Thoughts on “Vida Americana” at The Whitney by Jennifer Contreras

Art Writing Exhibition

About the author:
In light of the quarantine-imposed limitations in art seeing, we will seek to bring you closer to exhibitions now out of reach by way of thoughtful reviews.
Our guest contributor Jennifer Contreras who reviews two major exhibitions in New York that suffered the consequences of coinciding with a global pandemic. Jen is a New York-based art historian and writer who splits her time between the art world and fitness. I had the privilege of meeting and befriending her in graduate school when our entire lives evolved around art, its history, and the mesmerizing interconnectedness between different periods and backgrounds. Below, you will find Jen’s first review of the recent exhibition Vida Americana at the Whitney Museum of American Art.

View of Manhattan. Photo by the author, March 2018.

As the fitness industry in New York, along with the remainder of the country, takes an indefinite “pause,” I have taken the opportunity to devote some long overdue attention to another longtime pursuit of mine: Modern and Contemporary Art History.  What follows will be a series of brief articles covering recent exhibitions of note in New York City, which will (hopefully) be on view once museums are allowed to reopen to visitors.  It is my hope that anyone reading this will have taken time over the past few weeks to reconnect with something that makes them truly happy, and that we will all have the chance to do and see those things which bring us joy in the near future.  As for me, my first order of business will be to grab a great cup of coffee in my favorite city on Earth, and go see some art.

Prometheus. Photo by author.

As someone who has both studied and deeply admired Jackson Pollock’s work for nearly two decades, the Whitney Museum of American Art’s recent exhibition entitled Vida Americana feels at once timely and long overdue.  The show gathers some 200 works by 60 Mexican and American artists, including painting, sculpture, film, and facsimiles of major in-situ murals, and makes a strong case for the symbiosis of ideas in the American and Mexican Modernist traditions.  It is well worth mentioning that Vida Americana is a show comprised mostly of Mexican artists assembled by and displayed in a self-proclaimed museum of American art.  This could be viewed as a subtle nod to inclusivity, the broadening of a major museum’s scope, or a bold definition of what it means to be modern, or American.  As with most of the Whitney’s programs, Vida Americana is likely a combination of all three, making it deeply enjoyable for the casual museum-goer and art world insider alike.

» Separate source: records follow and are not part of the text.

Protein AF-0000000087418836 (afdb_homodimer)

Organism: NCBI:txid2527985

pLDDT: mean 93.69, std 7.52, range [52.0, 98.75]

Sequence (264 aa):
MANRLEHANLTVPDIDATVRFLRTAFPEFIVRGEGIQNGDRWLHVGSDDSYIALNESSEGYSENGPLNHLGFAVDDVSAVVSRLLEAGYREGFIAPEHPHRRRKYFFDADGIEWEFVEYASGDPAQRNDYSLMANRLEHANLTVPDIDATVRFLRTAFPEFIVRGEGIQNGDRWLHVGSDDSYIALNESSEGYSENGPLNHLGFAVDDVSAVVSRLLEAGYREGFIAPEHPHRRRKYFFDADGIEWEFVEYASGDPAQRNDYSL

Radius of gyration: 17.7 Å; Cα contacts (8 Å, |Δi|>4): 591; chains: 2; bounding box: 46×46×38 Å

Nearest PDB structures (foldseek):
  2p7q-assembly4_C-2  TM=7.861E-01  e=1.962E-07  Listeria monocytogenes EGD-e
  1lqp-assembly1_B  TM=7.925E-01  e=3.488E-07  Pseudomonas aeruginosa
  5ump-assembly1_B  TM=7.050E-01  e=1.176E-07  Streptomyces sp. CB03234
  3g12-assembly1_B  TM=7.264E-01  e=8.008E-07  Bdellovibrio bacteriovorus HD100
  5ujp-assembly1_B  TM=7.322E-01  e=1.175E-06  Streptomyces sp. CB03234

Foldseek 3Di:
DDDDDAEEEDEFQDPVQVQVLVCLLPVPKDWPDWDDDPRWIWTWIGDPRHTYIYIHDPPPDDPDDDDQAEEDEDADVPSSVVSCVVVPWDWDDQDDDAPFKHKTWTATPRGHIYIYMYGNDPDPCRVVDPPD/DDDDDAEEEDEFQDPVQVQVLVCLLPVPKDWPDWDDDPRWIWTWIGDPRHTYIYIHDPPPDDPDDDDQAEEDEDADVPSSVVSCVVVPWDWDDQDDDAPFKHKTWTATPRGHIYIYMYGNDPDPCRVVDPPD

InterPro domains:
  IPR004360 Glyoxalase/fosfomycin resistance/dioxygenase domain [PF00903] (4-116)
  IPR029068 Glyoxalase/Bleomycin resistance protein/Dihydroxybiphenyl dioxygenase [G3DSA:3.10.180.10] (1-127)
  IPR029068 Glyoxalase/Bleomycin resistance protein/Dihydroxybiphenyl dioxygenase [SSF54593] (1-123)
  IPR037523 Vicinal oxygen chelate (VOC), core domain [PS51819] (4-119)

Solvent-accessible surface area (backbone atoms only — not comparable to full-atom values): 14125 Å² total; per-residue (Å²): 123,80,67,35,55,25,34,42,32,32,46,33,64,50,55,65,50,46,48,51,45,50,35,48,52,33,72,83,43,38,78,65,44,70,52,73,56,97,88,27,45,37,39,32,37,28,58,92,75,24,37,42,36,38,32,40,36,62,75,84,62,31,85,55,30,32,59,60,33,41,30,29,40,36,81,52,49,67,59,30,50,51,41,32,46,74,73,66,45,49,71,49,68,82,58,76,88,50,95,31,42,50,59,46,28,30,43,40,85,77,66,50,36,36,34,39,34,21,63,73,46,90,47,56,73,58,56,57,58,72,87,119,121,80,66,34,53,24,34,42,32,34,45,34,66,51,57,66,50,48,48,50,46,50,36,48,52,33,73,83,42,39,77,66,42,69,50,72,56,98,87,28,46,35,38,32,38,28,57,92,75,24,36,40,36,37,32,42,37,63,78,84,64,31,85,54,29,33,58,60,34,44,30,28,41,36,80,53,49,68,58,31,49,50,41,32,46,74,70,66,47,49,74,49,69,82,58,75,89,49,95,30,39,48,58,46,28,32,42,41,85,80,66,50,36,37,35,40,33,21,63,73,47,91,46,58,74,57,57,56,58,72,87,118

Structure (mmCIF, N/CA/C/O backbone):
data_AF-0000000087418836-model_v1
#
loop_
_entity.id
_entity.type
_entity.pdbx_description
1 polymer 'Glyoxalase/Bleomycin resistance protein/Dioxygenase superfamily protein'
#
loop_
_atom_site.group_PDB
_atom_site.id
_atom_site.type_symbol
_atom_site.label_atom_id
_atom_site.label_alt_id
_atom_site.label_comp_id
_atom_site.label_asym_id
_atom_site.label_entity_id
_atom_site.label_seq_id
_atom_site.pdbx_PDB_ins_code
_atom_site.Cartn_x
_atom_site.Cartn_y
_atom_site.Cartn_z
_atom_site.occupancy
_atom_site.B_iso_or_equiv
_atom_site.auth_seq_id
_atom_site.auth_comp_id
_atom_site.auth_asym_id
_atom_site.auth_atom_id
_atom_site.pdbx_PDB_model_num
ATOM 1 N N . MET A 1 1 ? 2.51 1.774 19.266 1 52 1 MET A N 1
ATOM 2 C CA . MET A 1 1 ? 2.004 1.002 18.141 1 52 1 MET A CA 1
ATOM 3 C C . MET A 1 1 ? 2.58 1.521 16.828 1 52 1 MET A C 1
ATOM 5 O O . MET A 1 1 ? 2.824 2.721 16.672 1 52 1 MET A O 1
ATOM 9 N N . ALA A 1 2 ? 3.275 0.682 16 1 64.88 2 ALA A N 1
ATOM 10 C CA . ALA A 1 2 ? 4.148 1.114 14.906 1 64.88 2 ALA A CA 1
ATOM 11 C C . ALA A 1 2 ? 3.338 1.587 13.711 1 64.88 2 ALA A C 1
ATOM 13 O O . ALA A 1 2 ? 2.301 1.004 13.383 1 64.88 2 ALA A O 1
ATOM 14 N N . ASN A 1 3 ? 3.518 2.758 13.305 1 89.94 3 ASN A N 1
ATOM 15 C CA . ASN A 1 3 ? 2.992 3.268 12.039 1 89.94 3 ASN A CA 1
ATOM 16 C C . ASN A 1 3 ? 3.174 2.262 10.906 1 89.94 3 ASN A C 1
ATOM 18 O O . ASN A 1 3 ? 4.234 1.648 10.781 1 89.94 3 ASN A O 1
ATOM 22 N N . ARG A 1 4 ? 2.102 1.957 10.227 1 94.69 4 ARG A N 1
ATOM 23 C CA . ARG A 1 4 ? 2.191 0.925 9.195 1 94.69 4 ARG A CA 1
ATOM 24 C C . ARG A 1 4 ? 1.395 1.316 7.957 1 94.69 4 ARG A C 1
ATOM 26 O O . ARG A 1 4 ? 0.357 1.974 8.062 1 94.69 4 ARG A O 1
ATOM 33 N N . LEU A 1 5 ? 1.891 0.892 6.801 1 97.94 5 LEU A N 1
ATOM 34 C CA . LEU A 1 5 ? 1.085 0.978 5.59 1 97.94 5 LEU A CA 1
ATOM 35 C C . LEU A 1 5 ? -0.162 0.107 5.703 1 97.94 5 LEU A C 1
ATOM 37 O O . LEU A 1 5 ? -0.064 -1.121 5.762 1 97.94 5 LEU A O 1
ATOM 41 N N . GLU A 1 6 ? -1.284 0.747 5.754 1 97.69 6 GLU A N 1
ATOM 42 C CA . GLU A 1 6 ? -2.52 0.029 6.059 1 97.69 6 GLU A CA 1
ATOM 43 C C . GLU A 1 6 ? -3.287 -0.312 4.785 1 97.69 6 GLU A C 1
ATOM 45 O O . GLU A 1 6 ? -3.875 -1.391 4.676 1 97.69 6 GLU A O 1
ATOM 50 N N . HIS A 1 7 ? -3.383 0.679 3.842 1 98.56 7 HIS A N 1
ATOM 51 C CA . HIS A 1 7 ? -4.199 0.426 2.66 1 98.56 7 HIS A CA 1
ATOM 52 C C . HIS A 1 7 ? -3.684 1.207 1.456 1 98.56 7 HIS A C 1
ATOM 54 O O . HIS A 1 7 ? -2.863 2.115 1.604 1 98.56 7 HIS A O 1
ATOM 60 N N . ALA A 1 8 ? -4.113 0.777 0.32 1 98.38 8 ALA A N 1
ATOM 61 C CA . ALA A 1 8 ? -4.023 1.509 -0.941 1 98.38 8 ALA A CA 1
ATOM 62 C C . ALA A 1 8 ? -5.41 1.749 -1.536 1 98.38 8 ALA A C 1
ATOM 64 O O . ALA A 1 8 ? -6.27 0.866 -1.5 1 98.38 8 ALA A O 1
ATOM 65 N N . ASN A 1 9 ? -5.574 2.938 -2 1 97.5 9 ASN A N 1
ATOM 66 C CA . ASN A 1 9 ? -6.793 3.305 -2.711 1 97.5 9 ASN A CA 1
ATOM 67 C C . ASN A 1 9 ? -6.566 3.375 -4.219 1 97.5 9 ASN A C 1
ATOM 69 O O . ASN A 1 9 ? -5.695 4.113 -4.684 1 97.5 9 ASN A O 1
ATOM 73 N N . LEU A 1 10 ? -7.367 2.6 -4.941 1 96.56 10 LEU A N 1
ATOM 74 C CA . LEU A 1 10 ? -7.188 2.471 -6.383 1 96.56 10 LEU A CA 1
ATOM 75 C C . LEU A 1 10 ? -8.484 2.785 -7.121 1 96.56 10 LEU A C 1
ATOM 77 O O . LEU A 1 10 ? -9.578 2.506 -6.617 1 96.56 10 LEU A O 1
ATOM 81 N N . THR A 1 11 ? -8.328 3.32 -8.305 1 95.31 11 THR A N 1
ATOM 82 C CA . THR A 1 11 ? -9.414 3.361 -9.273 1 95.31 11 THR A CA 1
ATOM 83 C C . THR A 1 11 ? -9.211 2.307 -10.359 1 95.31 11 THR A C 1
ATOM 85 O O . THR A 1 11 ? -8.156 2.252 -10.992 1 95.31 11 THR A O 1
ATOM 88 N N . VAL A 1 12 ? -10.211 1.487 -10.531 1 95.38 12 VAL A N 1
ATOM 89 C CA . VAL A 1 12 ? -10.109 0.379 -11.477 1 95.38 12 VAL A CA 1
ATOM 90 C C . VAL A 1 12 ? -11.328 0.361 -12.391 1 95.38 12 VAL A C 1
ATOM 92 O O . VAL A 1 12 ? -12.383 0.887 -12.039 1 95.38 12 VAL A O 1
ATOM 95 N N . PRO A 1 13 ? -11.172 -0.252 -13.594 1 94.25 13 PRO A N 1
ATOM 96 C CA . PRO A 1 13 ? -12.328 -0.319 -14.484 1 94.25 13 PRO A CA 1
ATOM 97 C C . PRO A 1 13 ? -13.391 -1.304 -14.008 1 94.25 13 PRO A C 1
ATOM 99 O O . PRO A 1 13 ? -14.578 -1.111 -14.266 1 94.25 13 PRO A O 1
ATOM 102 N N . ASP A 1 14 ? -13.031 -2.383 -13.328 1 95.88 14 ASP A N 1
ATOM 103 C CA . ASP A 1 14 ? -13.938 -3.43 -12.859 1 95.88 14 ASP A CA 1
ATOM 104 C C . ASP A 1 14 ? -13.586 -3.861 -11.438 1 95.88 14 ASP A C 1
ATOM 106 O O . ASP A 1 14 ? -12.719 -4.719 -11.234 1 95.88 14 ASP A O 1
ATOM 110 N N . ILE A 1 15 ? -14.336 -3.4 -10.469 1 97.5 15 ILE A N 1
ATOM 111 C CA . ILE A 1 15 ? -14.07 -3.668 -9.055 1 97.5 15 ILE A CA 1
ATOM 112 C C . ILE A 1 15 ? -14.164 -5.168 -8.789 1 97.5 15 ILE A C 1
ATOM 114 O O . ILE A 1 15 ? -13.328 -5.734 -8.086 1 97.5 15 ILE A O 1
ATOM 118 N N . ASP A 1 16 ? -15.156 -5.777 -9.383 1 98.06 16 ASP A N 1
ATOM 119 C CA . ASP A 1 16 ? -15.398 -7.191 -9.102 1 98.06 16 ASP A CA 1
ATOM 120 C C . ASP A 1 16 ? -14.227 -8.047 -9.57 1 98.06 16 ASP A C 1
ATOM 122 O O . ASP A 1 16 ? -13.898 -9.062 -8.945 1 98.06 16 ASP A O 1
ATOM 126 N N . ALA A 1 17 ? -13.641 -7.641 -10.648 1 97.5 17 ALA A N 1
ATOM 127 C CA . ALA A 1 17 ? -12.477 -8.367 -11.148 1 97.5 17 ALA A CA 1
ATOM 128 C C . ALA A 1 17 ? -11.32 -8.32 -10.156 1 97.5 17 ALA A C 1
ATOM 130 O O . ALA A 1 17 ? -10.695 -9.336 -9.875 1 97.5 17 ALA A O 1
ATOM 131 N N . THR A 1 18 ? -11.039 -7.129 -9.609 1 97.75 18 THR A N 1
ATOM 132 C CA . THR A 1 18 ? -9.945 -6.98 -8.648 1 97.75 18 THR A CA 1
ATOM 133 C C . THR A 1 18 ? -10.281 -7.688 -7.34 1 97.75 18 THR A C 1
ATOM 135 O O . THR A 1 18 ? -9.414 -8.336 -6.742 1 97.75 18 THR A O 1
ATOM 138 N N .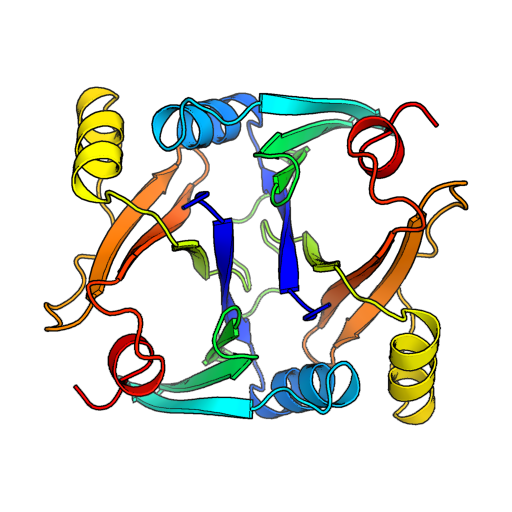 VAL A 1 19 ? -11.492 -7.629 -6.938 1 98.56 19 VAL A N 1
ATOM 139 C CA . VAL A 1 19 ? -11.93 -8.312 -5.723 1 98.56 19 VAL A CA 1
ATOM 140 C C . VAL A 1 19 ? -11.758 -9.82 -5.891 1 98.56 19 VAL A C 1
ATOM 142 O O . VAL A 1 19 ? -11.266 -10.5 -4.984 1 98.56 19 VAL A O 1
ATOM 145 N N . ARG A 1 20 ? -12.188 -10.336 -7.039 1 98.5 20 ARG A N 1
ATOM 146 C CA . ARG A 1 20 ? -12.039 -11.758 -7.305 1 98.5 20 ARG A CA 1
ATOM 147 C C . ARG A 1 20 ? -10.578 -12.188 -7.223 1 98.5 20 ARG A C 1
ATOM 149 O O . ARG A 1 20 ? -10.258 -13.227 -6.641 1 98.5 20 ARG A O 1
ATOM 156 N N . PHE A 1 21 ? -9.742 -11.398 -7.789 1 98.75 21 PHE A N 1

Much of the American portion of the exhibition hinges on Pollock’s early work – you will find no classic “drip” paintings here – and much of the conventional literature on this work attributes the influence of regionalist mentor Thomas Hart Benton as much if not more than Mexican Modernists David Alfaro Siquieros and José Clemente Orozco.  The most germane treatments of the artist’s early paintings recognize the seminal influence of Siquieros and Orozco, but do little more than detail Pollock’s familiarity with their well-known murals.  Vida Americana allows a rare opportunity to closely examine a great number of these works together, and, along with the intelligent pairings which abound throughout the show, recreate some of the specificity around the compelling and enduring impact the two Mexican modernists had on Pollock’s early work.  After all, it is Siquieros who favored the “controlled accident” which would become a fundamental approach to Pollock’s technique, driving both his own artistic practice and an oeuvre that helped define the course of modern art history.  The exhibition rightly places excellent works by “Los Tres Grandes” (Siquieros, Orozco, and Diego Rivera) right alongside Pollock’s late 1930s and early 1940s rarely shown, turbulent and troubled works.  On the surface, they could hardly differ more sharply from the “classical” large scale drop paintings of 1947-1950 for which Pollock is known and to which he will (radically) turn, although the later work will hinge on the ideas he is working through here.  What was particularly satisfying in the show’s arrangement was the reproduction of Orozco’s Prometheus mural from 1930, which Pollock famously made a pilgrimage to Pomona College to see.  He kept an image of the work in his studio throughout the 1930s, so it would likely have been on his mind as he completed paintings such as “Untitled (Naked Man with Knife),” c. 1938-40 on view nearby.  

Untitled (Naked Man with Knife), c. 1938-40. Photo by author.

Even without knowing their intertwined histories, the feeling of mass, of struggle, monumental scale and “full bodied muscularity” are brought to vivid life by thoughtful and numerous pairings in the Whitney’s show.

José Clemente Orozco, Man of Fire. Photo by author.

While Pollock ultimately – and necessarily – abandons these along with all other influences during the classical drip phase of his work, what remains throughout is what binds Mexican and American Modernism together: a public ambition writ in the language of private, everyday, “everyman” life – romantic notions of immediacy and truth – of art’s ability to change the world.  Vida Americana’s impact from the works it represents is just as convincing as the curatorial program behind the exhibition, and the best part of all is that Frida Kahlo, with paintings like Me and My Parrots, (1941) and “Two Women (Salvadora and Herminia),” (1928) inevitably and unsurprisingly, steal the show.